*Aim of the task*
Below is a listing; retype exactly the lines between the one containing "ATOM 78 C CA" and the one containing "ATOM 105 C CA", inclusive, minus the pictures.

>>

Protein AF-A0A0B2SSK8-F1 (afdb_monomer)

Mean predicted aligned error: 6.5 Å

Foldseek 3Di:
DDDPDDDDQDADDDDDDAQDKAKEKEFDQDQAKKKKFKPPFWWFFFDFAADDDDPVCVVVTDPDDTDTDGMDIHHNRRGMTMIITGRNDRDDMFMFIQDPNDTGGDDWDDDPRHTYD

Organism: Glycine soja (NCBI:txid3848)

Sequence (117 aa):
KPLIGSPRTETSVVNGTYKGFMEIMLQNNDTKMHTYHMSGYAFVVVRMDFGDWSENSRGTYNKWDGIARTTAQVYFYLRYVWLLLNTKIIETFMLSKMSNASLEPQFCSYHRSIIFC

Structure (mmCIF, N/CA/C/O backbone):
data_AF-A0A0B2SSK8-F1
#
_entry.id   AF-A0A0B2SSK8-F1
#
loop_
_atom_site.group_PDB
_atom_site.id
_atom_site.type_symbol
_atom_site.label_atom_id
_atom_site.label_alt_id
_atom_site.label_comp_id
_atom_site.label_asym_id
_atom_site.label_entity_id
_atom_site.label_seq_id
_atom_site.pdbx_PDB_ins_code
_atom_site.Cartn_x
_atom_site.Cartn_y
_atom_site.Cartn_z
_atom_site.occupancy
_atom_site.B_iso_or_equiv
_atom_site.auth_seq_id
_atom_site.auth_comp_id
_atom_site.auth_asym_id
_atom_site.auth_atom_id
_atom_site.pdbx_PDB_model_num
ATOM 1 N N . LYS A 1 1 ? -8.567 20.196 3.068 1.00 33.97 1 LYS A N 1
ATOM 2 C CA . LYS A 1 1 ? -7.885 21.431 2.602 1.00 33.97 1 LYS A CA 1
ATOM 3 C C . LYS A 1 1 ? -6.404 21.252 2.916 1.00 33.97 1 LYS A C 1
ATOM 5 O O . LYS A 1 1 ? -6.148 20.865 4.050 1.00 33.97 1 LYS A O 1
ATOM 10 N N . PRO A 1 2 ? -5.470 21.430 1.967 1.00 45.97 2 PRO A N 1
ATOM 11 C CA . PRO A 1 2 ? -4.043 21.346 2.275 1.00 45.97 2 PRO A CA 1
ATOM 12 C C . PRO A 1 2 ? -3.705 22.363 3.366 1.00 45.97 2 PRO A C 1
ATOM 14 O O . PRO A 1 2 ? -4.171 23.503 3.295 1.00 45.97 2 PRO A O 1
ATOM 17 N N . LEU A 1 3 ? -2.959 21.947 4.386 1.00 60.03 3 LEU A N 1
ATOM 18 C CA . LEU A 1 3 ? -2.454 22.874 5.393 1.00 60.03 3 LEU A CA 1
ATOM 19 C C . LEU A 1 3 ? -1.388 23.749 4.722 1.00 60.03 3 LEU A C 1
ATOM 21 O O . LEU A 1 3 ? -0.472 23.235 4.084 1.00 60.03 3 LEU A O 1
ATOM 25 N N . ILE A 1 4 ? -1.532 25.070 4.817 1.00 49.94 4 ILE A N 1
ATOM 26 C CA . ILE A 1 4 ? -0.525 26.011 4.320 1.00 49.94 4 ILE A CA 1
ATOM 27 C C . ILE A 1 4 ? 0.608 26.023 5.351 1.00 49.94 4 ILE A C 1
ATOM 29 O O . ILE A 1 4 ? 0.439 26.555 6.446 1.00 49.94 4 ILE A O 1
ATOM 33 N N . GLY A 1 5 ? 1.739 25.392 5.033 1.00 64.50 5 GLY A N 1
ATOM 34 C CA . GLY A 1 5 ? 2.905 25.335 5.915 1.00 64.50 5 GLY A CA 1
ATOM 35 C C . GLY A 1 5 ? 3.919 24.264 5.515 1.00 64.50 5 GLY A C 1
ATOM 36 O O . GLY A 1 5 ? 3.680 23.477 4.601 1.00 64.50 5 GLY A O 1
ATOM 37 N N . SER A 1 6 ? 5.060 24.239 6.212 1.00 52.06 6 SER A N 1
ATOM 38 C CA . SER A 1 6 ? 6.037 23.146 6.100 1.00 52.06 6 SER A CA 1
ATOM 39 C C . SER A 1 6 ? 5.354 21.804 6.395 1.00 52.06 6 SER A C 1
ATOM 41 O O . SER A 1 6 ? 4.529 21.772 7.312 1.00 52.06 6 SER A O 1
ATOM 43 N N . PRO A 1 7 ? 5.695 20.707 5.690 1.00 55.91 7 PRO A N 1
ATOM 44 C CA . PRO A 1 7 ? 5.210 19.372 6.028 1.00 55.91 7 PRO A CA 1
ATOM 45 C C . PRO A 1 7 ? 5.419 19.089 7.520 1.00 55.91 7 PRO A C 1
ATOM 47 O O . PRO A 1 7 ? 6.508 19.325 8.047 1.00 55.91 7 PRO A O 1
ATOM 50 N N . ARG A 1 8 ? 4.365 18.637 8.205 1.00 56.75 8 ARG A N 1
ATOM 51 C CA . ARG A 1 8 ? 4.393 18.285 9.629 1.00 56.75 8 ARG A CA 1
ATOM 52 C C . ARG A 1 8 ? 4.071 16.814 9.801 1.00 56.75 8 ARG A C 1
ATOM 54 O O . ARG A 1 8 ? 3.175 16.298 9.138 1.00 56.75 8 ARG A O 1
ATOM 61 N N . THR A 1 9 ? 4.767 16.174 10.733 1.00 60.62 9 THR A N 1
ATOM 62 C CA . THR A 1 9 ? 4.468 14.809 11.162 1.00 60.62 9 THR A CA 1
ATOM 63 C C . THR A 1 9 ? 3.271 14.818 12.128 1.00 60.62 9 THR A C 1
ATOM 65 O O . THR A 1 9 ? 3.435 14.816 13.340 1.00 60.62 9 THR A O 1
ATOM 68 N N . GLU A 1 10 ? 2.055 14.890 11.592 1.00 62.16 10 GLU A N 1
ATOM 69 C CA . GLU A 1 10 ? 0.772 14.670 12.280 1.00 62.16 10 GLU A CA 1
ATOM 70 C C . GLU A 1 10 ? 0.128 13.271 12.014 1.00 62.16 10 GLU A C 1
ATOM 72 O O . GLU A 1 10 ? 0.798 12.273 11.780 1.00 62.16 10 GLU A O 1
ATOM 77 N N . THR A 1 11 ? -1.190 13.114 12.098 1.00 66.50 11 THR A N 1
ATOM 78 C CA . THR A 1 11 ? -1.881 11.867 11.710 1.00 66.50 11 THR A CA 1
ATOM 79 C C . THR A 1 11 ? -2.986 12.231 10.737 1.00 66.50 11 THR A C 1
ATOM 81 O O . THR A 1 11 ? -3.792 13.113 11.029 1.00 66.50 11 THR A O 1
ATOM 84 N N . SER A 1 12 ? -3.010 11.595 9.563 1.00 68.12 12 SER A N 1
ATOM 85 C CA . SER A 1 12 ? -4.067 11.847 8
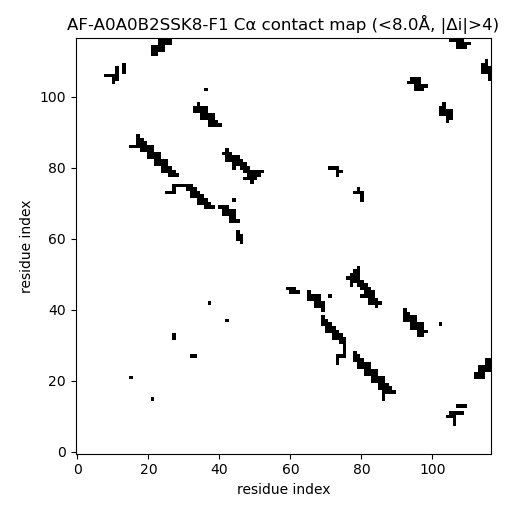.582 1.00 68.12 12 SER A CA 1
ATOM 86 C C . SER A 1 12 ? -5.318 11.052 8.941 1.00 68.12 12 SER A C 1
ATOM 88 O O . SER A 1 12 ? -5.257 9.835 9.102 1.00 68.12 12 SER A O 1
ATOM 90 N N . VAL A 1 13 ? -6.454 11.741 9.053 1.00 73.94 13 VAL A N 1
ATOM 91 C CA . VAL A 1 13 ? -7.767 11.122 9.262 1.00 73.94 13 VAL A CA 1
ATOM 92 C C . VAL A 1 13 ? -8.568 11.265 7.975 1.00 73.94 13 VAL A C 1
ATOM 94 O O . VAL A 1 13 ? -8.839 12.378 7.519 1.00 73.94 13 VAL A O 1
ATOM 97 N N . VAL A 1 14 ? -8.943 10.131 7.383 1.00 75.38 14 VAL A N 1
ATOM 98 C CA . VAL A 1 14 ? -9.730 10.074 6.149 1.00 75.38 14 VAL A CA 1
ATOM 99 C C . VAL A 1 14 ? -11.081 9.437 6.449 1.00 75.38 14 VAL A C 1
ATOM 101 O O . VAL A 1 14 ? -11.149 8.319 6.953 1.00 75.38 14 VAL A O 1
ATOM 104 N N . ASN A 1 15 ? -12.161 10.145 6.120 1.00 75.06 15 ASN A N 1
ATOM 105 C CA . ASN A 1 15 ? -13.515 9.620 6.275 1.00 75.06 15 ASN A CA 1
ATOM 106 C C . ASN A 1 15 ? -13.809 8.586 5.179 1.00 75.06 15 ASN A C 1
ATOM 108 O O . ASN A 1 15 ? -13.635 8.875 3.995 1.00 75.06 15 ASN A O 1
ATOM 112 N N . GLY A 1 16 ? -14.290 7.407 5.573 1.00 72.44 16 GLY A N 1
ATOM 113 C CA . GLY A 1 16 ? -14.729 6.349 4.662 1.00 72.44 16 GLY A CA 1
ATOM 114 C C . GLY A 1 16 ? -16.252 6.222 4.596 1.00 72.44 16 GLY A C 1
ATOM 115 O O . GLY A 1 16 ? -16.968 6.603 5.521 1.00 72.44 16 GLY A O 1
ATOM 116 N N . THR A 1 17 ? -16.762 5.653 3.504 1.00 76.75 17 THR A N 1
ATOM 117 C CA . THR A 1 17 ? -18.177 5.268 3.387 1.00 76.75 17 THR A CA 1
ATOM 118 C C . THR A 1 17 ? -18.378 3.864 3.952 1.00 76.75 17 THR A C 1
ATOM 120 O O . THR A 1 17 ? -17.603 2.966 3.635 1.00 76.75 17 THR A O 1
ATOM 123 N N . TYR A 1 18 ? -19.409 3.644 4.770 1.00 79.31 18 TYR A N 1
ATOM 124 C CA . TYR A 1 18 ? -19.735 2.315 5.304 1.00 79.31 18 TYR A CA 1
ATOM 125 C C . TYR A 1 18 ? -20.122 1.330 4.189 1.00 79.31 18 TYR A C 1
ATOM 127 O O . TYR A 1 18 ? -20.881 1.686 3.289 1.00 79.31 18 TYR A O 1
ATOM 135 N N . LYS A 1 19 ? -19.624 0.087 4.268 1.00 79.62 19 LYS A N 1
ATOM 136 C CA . LYS A 1 19 ? -19.782 -0.977 3.255 1.00 79.62 19 LYS A CA 1
ATOM 137 C C . LYS A 1 19 ? -19.349 -0.550 1.846 1.00 79.62 19 LYS A C 1
ATOM 139 O O . LYS A 1 19 ? -19.927 -0.984 0.852 1.00 79.62 19 LYS A O 1
ATOM 144 N N . GLY A 1 20 ? -18.337 0.304 1.773 1.00 82.25 20 GLY A N 1
ATOM 145 C CA . GLY A 1 20 ? -17.731 0.759 0.532 1.00 82.25 20 GLY A CA 1
ATOM 146 C C . GLY A 1 20 ? -16.400 0.073 0.239 1.00 82.25 20 GLY A C 1
ATOM 147 O O . GLY A 1 20 ? -15.938 -0.823 0.952 1.00 82.25 20 GLY A O 1
ATOM 148 N N . PHE A 1 21 ? -15.767 0.548 -0.826 1.00 83.88 21 PHE A N 1
ATOM 149 C CA . PHE A 1 21 ? -14.368 0.276 -1.109 1.00 83.88 21 PHE A CA 1
ATOM 150 C C . PHE A 1 21 ? -13.601 1.590 -1.101 1.00 83.88 21 PHE A C 1
ATOM 152 O O . PHE A 1 21 ? -14.074 2.590 -1.640 1.00 83.88 21 PHE A O 1
ATOM 159 N N . MET A 1 22 ? -12.422 1.576 -0.492 1.00 86.81 22 MET A N 1
ATOM 160 C CA . MET A 1 22 ? -11.469 2.673 -0.577 1.00 86.81 22 MET A CA 1
ATOM 161 C C . MET A 1 22 ? -10.248 2.212 -1.348 1.00 86.81 22 MET A C 1
ATOM 163 O O . MET A 1 22 ? -9.681 1.152 -1.074 1.00 86.81 22 MET A O 1
ATOM 167 N N . GLU A 1 23 ? -9.856 3.032 -2.309 1.00 89.25 23 GLU A N 1
ATOM 168 C CA . GLU A 1 23 ? -8.652 2.839 -3.099 1.00 89.25 23 GLU A CA 1
ATOM 169 C C . GLU A 1 23 ? -7.513 3.578 -2.402 1.00 89.25 23 GLU A C 1
ATOM 171 O O . GLU A 1 23 ? -7.608 4.781 -2.151 1.00 89.25 23 GLU A O 1
ATOM 176 N N . ILE A 1 24 ? -6.456 2.850 -2.057 1.00 90.31 24 ILE A N 1
ATOM 177 C CA . ILE A 1 24 ? -5.257 3.399 -1.429 1.00 90.31 24 ILE A CA 1
ATOM 178 C C . ILE A 1 24 ? -4.084 3.146 -2.370 1.00 90.31 24 ILE A C 1
ATOM 180 O O . ILE A 1 24 ? -3.805 2.006 -2.741 1.00 90.31 24 ILE A O 1
ATOM 184 N N . MET A 1 25 ? -3.386 4.211 -2.738 1.00 91.50 25 MET A N 1
ATOM 185 C CA . MET A 1 25 ? -2.153 4.154 -3.502 1.00 91.50 25 MET A CA 1
ATOM 186 C C . MET A 1 25 ? -0.985 4.411 -2.563 1.00 91.50 25 MET A C 1
ATOM 188 O O . MET A 1 25 ? -0.972 5.431 -1.886 1.00 91.50 25 MET A O 1
ATOM 192 N N . LEU A 1 26 ? -0.028 3.488 -2.533 1.00 92.12 26 LEU A N 1
ATOM 193 C CA . LEU A 1 26 ? 1.235 3.646 -1.821 1.00 92.12 26 LEU A CA 1
ATOM 194 C C . LEU A 1 26 ? 2.329 3.928 -2.844 1.00 92.12 26 LEU A C 1
ATOM 196 O O . LEU A 1 26 ? 2.636 3.053 -3.655 1.00 92.12 26 LEU A O 1
ATOM 200 N N . GLN A 1 27 ? 2.916 5.117 -2.809 1.00 89.56 27 GLN A N 1
ATOM 201 C CA . GLN A 1 27 ? 3.991 5.527 -3.701 1.00 89.56 27 GLN A CA 1
ATOM 202 C C . GLN A 1 27 ? 5.334 5.543 -2.970 1.00 89.56 27 GLN A C 1
ATOM 204 O O . GLN A 1 27 ? 5.479 6.068 -1.868 1.00 89.56 27 GLN A O 1
ATOM 209 N N . ASN A 1 28 ? 6.354 4.990 -3.618 1.00 89.31 28 ASN A N 1
ATOM 210 C CA . ASN A 1 28 ? 7.725 5.019 -3.144 1.00 89.31 28 ASN A CA 1
ATOM 211 C C . ASN A 1 28 ? 8.617 5.764 -4.144 1.00 89.31 28 ASN A C 1
ATOM 213 O O . ASN A 1 28 ? 8.890 5.281 -5.243 1.00 89.31 28 ASN A O 1
ATOM 217 N N . ASN A 1 29 ? 9.087 6.943 -3.734 1.00 86.44 29 ASN A N 1
ATOM 218 C CA . ASN A 1 29 ? 10.046 7.750 -4.491 1.00 86.44 29 ASN A CA 1
ATOM 219 C C . ASN A 1 29 ? 11.481 7.646 -3.948 1.00 86.44 29 ASN A C 1
ATOM 221 O O . ASN A 1 29 ? 12.372 8.311 -4.473 1.00 86.44 29 ASN A O 1
ATOM 225 N N . ASP A 1 30 ? 11.703 6.830 -2.917 1.00 87.38 30 ASP A N 1
ATOM 226 C CA . ASP A 1 30 ? 13.010 6.574 -2.322 1.00 87.38 30 ASP A CA 1
ATOM 227 C C . ASP A 1 30 ? 13.652 5.323 -2.939 1.00 87.38 30 ASP A C 1
ATOM 229 O O . AS
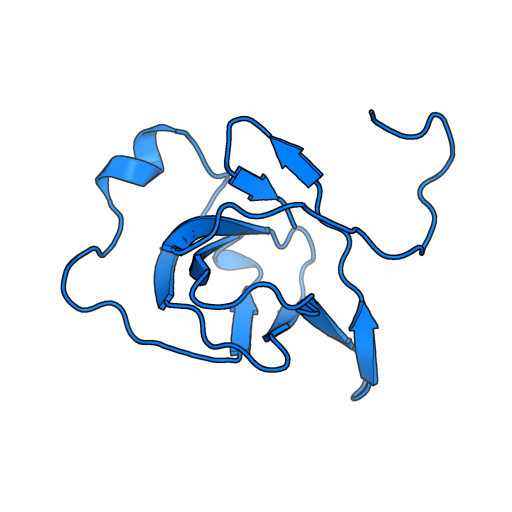P A 1 30 ? 12.984 4.418 -3.423 1.00 87.38 30 ASP A O 1
ATOM 233 N N . THR A 1 31 ? 14.973 5.245 -2.870 1.00 88.81 31 THR A N 1
ATOM 234 C CA . THR A 1 31 ? 15.811 4.146 -3.372 1.00 88.81 31 THR A CA 1
ATOM 235 C C . THR A 1 31 ? 15.667 2.837 -2.590 1.00 88.81 31 THR A C 1
ATOM 237 O O . THR A 1 31 ? 16.111 1.783 -3.050 1.00 88.81 31 THR A O 1
ATOM 240 N N . LYS A 1 32 ? 15.052 2.877 -1.404 1.00 89.81 32 LYS A N 1
ATOM 241 C CA . LYS A 1 32 ? 14.881 1.724 -0.511 1.00 89.81 32 LYS A CA 1
ATOM 242 C C . LYS A 1 32 ? 13.448 1.220 -0.535 1.00 89.81 32 LYS A C 1
ATOM 244 O O . LYS A 1 32 ? 12.510 1.985 -0.707 1.00 89.81 32 LYS A O 1
ATOM 249 N N . MET A 1 33 ? 13.266 -0.077 -0.298 1.00 91.50 33 MET A N 1
ATOM 250 C CA . MET A 1 33 ? 11.935 -0.657 -0.122 1.00 91.50 33 MET A CA 1
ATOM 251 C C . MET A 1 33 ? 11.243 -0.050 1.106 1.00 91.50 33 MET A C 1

<<

*Response*
ATOM 78 C CA . THR A 1 11 ? -1.881 11.867 11.710 1.00 66.50 11 THR A CA 1
ATOM 79 C C . THR A 1 11 ? -2.986 12.231 10.737 1.00 66.50 11 THR A C 1
ATOM 81 O O . THR A 1 11 ? -3.792 13.113 11.029 1.00 66.50 11 THR A O 1
ATOM 84 N N . SER A 1 12 ? -3.010 11.595 9.563 1.00 68.12 12 SER A N 1
ATOM 85 C CA . SER A 1 12 ? -4.067 11.847 8
.582 1.00 68.12 12 SER A CA 1
ATOM 86 C C . SER A 1 12 ? -5.318 11.052 8.941 1.00 68.12 12 SER A C 1
ATOM 88 O O . SER A 1 12 ? -5.257 9.835 9.102 1.00 68.12 12 SER A O 1
ATOM 90 N N . VAL A 1 13 ? -6.454 11.741 9.053 1.00 73.94 13 VAL A N 1
ATOM 91 C CA . VAL A 1 13 ? -7.767 11.122 9.262 1.00 73.94 13 VAL A CA 1
ATOM 92 C C . VAL A 1 13 ? -8.568 11.265 7.975 1.00 73.94 13 VAL A C 1
ATOM 94 O O . VAL A 1 13 ? -8.839 12.378 7.519 1.00 73.94 13 VAL A O 1
ATOM 97 N N . VAL A 1 14 ? -8.943 10.131 7.383 1.00 75.38 14 VAL A N 1
ATOM 98 C CA . VAL A 1 14 ? -9.730 10.074 6.149 1.00 75.38 14 VAL A CA 1
ATOM 99 C C . VAL A 1 14 ? -11.081 9.437 6.449 1.00 75.38 14 VAL A C 1
ATOM 101 O O . VAL A 1 14 ? -11.149 8.319 6.953 1.00 75.38 14 VAL A O 1
ATOM 104 N N . ASN A 1 15 ? -12.161 10.145 6.120 1.00 75.06 15 ASN A N 1
ATOM 105 C CA . ASN A 1 15 ? -13.515 9.620 6.275 1.00 75.06 15 ASN A CA 1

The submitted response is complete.